I encounter a big problem in scrapping of HTML table with nested columns.
The table is from the immigration department of Hong Kong.
A screenshot is shown here:
I tried to do it with rvest, but the result is messy.
library(rvest)
library(tidyverse)
library(stringr)
library(dplyr)
url_data <- "https://www.immd.gov.hk/eng/stat_20220901.html"
url_data %>%
read_html()
css_selector <- "body > section:nth-child(7) > div > div > div > div > table"
immiTable <- url_data %>%
read_html() %>% html_element(css = css_selector) %>% html_table()
immiTable
My goal is to extract the first row (i.e.
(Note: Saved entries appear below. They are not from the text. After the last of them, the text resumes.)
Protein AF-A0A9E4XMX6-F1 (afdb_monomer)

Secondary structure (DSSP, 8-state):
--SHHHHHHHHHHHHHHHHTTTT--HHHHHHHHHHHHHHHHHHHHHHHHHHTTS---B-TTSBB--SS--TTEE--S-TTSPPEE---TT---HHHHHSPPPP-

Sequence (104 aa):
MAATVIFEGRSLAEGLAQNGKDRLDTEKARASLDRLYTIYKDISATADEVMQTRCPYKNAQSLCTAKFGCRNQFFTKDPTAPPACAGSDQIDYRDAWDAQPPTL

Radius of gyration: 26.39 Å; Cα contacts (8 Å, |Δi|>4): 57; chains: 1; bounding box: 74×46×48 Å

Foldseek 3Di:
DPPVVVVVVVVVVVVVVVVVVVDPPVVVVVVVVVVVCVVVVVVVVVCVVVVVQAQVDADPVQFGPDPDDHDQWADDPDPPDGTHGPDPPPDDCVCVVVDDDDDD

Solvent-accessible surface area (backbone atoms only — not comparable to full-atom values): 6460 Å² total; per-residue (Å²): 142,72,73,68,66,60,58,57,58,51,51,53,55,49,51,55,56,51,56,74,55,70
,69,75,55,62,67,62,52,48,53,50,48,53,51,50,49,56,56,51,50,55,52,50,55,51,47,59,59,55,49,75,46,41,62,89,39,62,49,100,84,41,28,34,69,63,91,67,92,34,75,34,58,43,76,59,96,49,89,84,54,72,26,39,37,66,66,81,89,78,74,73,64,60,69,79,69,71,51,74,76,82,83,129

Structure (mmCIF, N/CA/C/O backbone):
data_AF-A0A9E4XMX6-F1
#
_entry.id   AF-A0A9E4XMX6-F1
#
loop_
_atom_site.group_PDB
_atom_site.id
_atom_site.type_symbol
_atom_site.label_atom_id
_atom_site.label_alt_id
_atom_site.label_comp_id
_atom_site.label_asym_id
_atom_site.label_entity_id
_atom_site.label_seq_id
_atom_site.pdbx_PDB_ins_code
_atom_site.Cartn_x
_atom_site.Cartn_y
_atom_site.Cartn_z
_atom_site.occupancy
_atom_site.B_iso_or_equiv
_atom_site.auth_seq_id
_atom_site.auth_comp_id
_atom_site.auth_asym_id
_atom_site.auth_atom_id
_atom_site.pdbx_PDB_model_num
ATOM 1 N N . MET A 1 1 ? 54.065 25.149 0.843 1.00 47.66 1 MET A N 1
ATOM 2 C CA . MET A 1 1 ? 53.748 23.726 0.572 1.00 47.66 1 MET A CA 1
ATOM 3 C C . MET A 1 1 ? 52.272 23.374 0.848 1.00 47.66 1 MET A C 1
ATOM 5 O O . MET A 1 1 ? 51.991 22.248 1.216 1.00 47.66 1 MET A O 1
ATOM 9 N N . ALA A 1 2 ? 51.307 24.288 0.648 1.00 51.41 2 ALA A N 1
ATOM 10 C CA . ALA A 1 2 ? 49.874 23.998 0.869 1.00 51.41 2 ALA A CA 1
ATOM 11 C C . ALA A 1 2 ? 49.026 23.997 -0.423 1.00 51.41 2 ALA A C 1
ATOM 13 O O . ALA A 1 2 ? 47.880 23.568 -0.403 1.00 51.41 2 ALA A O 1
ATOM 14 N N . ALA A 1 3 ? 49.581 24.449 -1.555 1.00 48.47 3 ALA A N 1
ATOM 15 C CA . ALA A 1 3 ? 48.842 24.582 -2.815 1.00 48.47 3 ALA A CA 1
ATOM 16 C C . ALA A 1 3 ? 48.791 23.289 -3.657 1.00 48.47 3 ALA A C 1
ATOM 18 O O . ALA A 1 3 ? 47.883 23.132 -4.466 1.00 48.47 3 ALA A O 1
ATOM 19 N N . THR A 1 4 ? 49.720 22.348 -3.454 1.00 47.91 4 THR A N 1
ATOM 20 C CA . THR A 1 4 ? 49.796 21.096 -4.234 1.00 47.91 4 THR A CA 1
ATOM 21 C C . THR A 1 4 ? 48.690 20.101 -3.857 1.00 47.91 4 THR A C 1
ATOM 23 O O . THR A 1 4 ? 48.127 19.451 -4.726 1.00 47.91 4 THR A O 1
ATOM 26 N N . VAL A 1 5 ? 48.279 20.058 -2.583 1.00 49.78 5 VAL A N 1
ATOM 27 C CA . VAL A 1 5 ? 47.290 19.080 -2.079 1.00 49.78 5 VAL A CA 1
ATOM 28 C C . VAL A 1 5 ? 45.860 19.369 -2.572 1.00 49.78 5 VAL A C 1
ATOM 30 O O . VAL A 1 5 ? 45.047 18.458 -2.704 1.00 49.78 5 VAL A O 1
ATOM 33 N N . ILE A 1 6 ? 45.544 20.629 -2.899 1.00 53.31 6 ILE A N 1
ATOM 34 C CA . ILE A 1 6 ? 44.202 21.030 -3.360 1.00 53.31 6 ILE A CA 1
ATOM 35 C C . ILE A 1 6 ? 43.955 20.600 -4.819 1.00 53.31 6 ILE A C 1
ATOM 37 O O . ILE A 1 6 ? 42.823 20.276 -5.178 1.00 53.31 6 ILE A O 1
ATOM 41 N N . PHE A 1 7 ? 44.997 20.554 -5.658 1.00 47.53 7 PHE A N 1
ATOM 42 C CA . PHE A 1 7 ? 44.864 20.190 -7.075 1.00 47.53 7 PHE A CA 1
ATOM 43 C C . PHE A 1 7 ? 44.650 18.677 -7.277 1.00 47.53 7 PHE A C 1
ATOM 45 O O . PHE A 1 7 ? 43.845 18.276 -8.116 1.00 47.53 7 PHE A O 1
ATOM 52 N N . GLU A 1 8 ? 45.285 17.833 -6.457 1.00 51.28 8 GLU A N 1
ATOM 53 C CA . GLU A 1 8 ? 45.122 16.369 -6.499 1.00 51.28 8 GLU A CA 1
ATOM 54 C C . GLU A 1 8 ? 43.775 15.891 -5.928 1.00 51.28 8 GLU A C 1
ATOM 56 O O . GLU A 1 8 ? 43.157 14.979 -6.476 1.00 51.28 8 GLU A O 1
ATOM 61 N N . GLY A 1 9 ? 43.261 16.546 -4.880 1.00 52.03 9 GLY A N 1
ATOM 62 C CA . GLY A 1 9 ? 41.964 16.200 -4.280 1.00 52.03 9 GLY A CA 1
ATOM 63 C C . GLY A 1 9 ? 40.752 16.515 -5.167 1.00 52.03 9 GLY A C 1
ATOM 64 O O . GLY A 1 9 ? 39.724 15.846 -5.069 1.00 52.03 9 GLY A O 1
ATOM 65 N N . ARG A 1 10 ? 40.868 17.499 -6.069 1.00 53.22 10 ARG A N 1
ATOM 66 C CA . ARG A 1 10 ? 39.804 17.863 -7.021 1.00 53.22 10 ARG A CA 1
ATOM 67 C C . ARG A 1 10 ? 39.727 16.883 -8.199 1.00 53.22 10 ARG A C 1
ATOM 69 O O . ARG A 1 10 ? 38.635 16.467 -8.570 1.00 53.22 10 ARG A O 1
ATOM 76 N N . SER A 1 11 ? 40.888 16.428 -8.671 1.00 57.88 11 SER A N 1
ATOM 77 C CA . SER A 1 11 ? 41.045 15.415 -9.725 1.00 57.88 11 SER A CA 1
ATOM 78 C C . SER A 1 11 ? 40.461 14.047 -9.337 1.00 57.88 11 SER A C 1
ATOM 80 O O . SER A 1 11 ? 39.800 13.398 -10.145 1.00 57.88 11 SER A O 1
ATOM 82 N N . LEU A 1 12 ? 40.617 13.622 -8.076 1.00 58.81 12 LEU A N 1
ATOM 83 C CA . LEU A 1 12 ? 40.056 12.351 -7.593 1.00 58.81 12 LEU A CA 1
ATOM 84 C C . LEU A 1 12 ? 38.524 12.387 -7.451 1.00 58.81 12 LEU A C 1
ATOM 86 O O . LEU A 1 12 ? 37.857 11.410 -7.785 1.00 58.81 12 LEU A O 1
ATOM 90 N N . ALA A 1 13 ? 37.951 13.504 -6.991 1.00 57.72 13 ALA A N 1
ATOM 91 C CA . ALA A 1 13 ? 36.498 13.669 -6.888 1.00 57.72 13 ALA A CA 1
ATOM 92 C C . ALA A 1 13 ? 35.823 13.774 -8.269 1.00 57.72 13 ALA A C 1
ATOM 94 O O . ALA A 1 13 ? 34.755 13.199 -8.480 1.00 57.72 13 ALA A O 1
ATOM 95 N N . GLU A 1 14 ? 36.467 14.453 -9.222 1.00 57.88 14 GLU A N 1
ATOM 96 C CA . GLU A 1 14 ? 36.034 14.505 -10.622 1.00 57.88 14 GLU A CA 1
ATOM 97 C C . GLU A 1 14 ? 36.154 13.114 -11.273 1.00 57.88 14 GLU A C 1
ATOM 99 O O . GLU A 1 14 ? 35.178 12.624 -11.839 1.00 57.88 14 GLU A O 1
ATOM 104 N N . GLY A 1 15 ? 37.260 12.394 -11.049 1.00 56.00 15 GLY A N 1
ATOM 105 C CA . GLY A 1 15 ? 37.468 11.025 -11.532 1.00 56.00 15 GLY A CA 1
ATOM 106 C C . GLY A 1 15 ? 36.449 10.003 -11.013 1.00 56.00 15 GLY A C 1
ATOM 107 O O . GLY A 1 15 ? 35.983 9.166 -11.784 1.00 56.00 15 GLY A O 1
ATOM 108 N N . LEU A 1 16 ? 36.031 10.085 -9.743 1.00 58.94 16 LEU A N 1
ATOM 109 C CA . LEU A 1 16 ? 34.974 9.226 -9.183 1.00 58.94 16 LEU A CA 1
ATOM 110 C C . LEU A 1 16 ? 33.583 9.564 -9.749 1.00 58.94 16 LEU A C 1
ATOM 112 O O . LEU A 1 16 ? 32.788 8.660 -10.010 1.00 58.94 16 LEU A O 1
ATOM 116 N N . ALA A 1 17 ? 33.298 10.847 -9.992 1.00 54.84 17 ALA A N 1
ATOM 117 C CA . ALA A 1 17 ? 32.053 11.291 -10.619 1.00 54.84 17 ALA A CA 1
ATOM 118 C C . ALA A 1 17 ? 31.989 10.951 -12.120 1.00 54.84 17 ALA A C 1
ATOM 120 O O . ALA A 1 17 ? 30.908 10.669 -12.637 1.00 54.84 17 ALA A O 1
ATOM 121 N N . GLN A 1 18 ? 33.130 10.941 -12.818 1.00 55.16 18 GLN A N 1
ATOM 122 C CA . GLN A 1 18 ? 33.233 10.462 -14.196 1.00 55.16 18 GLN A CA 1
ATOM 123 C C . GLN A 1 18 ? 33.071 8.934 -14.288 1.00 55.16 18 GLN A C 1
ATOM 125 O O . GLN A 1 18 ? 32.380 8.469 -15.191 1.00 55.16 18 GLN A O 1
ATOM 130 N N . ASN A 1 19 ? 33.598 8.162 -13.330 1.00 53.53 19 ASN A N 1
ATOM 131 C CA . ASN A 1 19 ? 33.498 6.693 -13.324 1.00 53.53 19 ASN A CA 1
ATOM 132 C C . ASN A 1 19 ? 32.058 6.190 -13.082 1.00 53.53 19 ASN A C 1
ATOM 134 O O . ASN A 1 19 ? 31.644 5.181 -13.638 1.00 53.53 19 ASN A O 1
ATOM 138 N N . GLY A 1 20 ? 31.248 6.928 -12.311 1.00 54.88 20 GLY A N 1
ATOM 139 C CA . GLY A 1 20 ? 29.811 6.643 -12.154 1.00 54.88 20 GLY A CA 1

Airport) and plot it to a pie chart, and produce a dataframe of the whole table and save it to excel.
I realize that teaching material for unnest table and scrapping nested table is rather scarce. Therefore I need your guidance. Thank you very much for your help.
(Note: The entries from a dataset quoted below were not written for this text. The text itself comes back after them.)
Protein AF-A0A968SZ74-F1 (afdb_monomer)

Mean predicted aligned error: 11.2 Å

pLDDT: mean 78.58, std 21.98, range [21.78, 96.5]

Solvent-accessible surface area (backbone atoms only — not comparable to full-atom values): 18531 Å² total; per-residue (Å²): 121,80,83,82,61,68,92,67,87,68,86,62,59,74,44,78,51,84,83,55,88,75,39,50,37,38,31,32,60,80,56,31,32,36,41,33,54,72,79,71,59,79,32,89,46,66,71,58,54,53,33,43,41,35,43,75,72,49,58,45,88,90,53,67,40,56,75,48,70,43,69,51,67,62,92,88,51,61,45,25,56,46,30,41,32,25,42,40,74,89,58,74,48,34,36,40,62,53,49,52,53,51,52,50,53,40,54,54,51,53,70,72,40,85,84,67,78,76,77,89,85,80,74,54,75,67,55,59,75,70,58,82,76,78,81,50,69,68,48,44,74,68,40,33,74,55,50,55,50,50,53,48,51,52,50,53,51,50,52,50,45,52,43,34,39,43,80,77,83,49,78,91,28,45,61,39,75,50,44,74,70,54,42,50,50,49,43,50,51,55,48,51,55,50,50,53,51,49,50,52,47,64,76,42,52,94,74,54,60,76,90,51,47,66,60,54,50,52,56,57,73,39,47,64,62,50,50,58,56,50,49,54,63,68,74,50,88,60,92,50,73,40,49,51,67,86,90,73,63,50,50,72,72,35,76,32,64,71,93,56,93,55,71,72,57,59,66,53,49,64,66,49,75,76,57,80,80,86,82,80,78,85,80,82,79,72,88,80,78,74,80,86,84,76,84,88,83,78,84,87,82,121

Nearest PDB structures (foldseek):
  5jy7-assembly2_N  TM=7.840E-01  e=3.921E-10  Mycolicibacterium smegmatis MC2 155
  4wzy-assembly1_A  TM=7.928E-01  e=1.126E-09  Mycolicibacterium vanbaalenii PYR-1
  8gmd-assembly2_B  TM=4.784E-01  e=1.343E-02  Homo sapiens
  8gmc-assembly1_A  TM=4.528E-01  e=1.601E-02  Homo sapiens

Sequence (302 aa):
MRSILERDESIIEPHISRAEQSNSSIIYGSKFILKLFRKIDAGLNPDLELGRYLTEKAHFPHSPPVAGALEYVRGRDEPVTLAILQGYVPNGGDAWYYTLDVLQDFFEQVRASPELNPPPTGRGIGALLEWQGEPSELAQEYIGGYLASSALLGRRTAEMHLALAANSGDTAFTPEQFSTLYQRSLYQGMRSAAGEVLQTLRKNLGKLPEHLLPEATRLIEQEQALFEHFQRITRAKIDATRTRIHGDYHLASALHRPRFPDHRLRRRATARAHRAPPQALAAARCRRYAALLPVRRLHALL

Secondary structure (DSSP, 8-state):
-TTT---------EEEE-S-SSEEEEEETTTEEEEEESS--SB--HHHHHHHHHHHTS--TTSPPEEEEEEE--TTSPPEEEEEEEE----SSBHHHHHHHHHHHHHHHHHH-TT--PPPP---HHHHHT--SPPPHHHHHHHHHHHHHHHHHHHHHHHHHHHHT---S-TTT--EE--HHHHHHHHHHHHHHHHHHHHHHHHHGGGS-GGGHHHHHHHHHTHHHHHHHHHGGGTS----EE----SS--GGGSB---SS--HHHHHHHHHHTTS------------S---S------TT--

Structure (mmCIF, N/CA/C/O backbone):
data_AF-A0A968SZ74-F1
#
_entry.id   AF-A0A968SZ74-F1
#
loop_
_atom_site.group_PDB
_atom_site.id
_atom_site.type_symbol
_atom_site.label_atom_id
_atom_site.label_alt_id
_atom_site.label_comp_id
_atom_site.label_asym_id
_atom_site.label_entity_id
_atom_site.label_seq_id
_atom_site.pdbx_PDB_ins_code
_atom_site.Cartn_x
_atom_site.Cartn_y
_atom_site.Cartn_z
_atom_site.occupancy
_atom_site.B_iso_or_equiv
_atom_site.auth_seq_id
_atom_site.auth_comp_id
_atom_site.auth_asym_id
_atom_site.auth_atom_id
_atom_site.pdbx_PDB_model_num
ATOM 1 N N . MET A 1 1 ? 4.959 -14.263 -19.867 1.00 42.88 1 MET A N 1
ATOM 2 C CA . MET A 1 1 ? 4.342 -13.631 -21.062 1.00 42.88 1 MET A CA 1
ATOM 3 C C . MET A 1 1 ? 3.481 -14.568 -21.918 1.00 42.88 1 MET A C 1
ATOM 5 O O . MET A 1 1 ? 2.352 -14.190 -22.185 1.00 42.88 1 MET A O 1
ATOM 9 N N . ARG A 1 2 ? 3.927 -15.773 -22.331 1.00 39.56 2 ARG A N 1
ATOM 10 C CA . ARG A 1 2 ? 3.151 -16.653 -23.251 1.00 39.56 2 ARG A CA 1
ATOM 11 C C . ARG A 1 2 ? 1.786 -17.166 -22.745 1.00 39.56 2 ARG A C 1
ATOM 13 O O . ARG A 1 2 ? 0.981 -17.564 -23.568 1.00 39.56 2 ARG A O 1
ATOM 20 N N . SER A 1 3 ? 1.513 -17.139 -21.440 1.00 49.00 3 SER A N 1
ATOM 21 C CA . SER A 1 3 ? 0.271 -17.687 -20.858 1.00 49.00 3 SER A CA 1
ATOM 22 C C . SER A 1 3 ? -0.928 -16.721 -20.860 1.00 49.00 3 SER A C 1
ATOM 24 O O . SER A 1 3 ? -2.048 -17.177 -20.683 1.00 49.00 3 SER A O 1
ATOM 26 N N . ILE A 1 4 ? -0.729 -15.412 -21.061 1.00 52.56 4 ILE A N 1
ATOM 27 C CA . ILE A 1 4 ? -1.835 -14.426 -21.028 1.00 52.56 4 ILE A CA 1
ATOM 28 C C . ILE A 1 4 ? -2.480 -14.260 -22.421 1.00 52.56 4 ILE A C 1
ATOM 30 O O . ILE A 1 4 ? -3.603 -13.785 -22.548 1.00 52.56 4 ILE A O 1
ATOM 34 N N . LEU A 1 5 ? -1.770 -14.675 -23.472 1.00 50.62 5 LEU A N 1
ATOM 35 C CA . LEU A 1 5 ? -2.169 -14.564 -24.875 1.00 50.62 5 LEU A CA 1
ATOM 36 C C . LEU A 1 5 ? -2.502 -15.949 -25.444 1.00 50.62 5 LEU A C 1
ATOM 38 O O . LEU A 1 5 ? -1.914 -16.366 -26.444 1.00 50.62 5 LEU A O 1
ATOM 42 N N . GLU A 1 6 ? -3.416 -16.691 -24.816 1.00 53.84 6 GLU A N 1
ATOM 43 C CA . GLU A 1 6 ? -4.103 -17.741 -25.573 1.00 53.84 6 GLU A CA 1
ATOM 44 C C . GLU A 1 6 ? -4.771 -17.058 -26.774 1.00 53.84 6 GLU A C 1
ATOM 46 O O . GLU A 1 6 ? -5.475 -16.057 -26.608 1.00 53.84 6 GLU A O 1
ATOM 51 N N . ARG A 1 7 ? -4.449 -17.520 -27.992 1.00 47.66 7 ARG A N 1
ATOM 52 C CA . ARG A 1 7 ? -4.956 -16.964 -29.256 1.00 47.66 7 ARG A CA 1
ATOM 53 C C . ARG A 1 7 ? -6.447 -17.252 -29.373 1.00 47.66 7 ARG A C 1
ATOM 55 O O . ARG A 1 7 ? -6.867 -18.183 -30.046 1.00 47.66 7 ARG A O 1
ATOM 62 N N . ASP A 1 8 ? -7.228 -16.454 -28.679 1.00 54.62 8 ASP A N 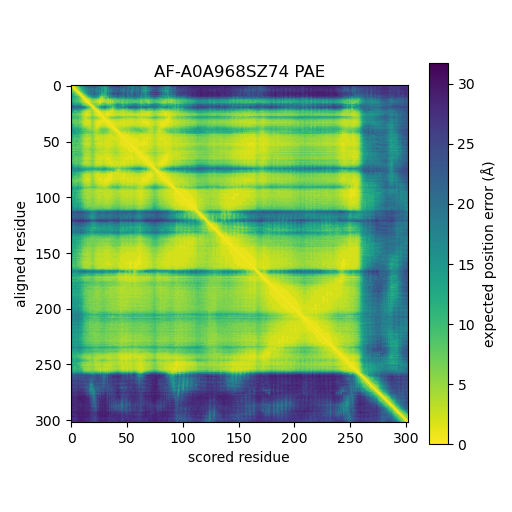1
ATOM 63 C CA . ASP A 1 8 ? -8.662 -16.372 -28.836 1.00 54.62 8 ASP A CA 1
ATOM 64 C C . ASP A 1 8 ? -8.939 -15.039 -29.538 1.00 54.62 8 ASP A C 1
ATOM 66 O O . ASP A 1 8 ? -8.819 -13.968 -28.940 1.00 54.62 8 ASP A O 1
ATOM 70 N N . GLU A 1 9 ? -9.210 -15.142 -30.842 1.00 55.38 9 GLU A N 1
ATOM 71 C CA . GLU A 1 9 ? -9.456 -14.049 -31.794 1.00 55.38 9 GLU A CA 1
ATOM 72 C C . GLU A 1 9 ? -10.854 -13.421 -31.637 1.00 55.38 9 GLU A C 1
ATOM 74 O O . GLU A 1 9 ? -11.298 -12.654 -32.492 1.00 55.38 9 GLU A O 1
ATOM 79 N N . SER A 1 10 ? -11.570 -13.728 -30.549 1.00 61.22 10 SER A N 1
ATOM 80 C CA . SER A 1 10 ? -12.838 -13.077 -30.230 1.00 61.22 10 SER A CA 1
ATOM 81 C C . SER A 1 10 ? -12.663 -11.563 -30.077 1.00 61.22 10 SER A C 1
ATOM 83 O O . SER A 1 10 ? -11.753 -11.077 -29.402 1.00 61.22 10 SER A O 1
ATOM 85 N N . ILE A 1 11 ? -13.558 -10.801 -30.715 1.00 60.50 11 ILE A N 1
ATOM 86 C CA . ILE A 1 11 ? -13.598 -9.338 -30.622 1.00 60.50 11 ILE A CA 1
ATOM 87 C C . ILE A 1 11 ? -13.806 -8.962 -29.155 1.00 60.50 11 ILE A C 1
ATOM 89 O O . ILE A 1 11 ? -14.831 -9.278 -28.553 1.00 60.50 11 ILE A O 1
ATOM 93 N N . ILE A 1 12 ? -12.815 -8.292 -28.572 1.00 77.19 12 ILE A N 1
ATOM 94 C CA . ILE A 1 12 ? -12.865 -7.886 -27.175 1.00 77.19 12 ILE A CA 1
ATOM 95 C C . ILE A 1 12 ? -13.459 -6.477 -27.094 1.00 77.19 12 ILE A C 1
ATOM 97 O O . ILE A 1 12 ? -12.774 -5.495 -27.379 1.00 77.19 12 ILE A O 1
ATOM 101 N N . GLU A 1 13 ? -14.728 -6.369 -26.701 1.00 81.00 13 GLU A N 1
ATOM 102 C CA . GLU A 1 13 ? -15.403 -5.072 -26.609 1.00 81.00 13 GLU A CA 1
ATOM 103 C C . GLU A 1 13 ? -14.828 -4.203 -25.468 1.00 81.00 13 GLU A C 1
ATOM 105 O O . GLU A 1 13 ? -14.772 -4.645 -24.309 1.00 81.00 13 GLU A O 1
ATOM 110 N N . PRO A 1 14 ? -14.389 -2.964 -25.769 1.00 87.12 14 PRO A N 1
ATOM 111 C CA . PRO A 1 14 ? -13.886 -2.040 -24.766 1.00 87.12 14 PRO A CA 1
ATOM 112 C C . PRO A 1 14 ? -15.032 -1.331 -24.039 1.00 87.12 14 PRO A C 1
ATOM 114 O O . PRO A 1 14 ? -15.955 -0.807 -24.659 1.00 87.12 14 PRO A O 1
ATOM 117 N N . HIS A 1 15 ? -14.927 -1.215 -22.718 1.00 84.94 15 HIS A N 1
ATOM 118 C CA . HIS A 1 15 ? -15.813 -0.374 -21.918 1.00 84.94 15 HIS A CA 1
ATOM 119 C C . HIS A 1 15 ? -15.029 0.468 -20.912 1.00 84.94 15 HIS A C 1
ATOM 121 O O . HIS A 1 15 ? -14.064 0.018 -20.295 1.00 84.94 15 HIS A O 1
ATOM 127 N N . ILE A 1 16 ? -15.446 1.722 -20.741 1.00 82.06 16 ILE A N 1
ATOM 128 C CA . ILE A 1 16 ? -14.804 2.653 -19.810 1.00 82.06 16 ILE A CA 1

Here is a way. The headers format complicates things but the code below works. It extracts the entire table, not just the first row.
suppressPackageStartupMessages({
library(rvest)
library(dplyr)
library(ggplot2)
})
url_data <- "https://www.immd.gov.hk/eng/stat_20220901.html"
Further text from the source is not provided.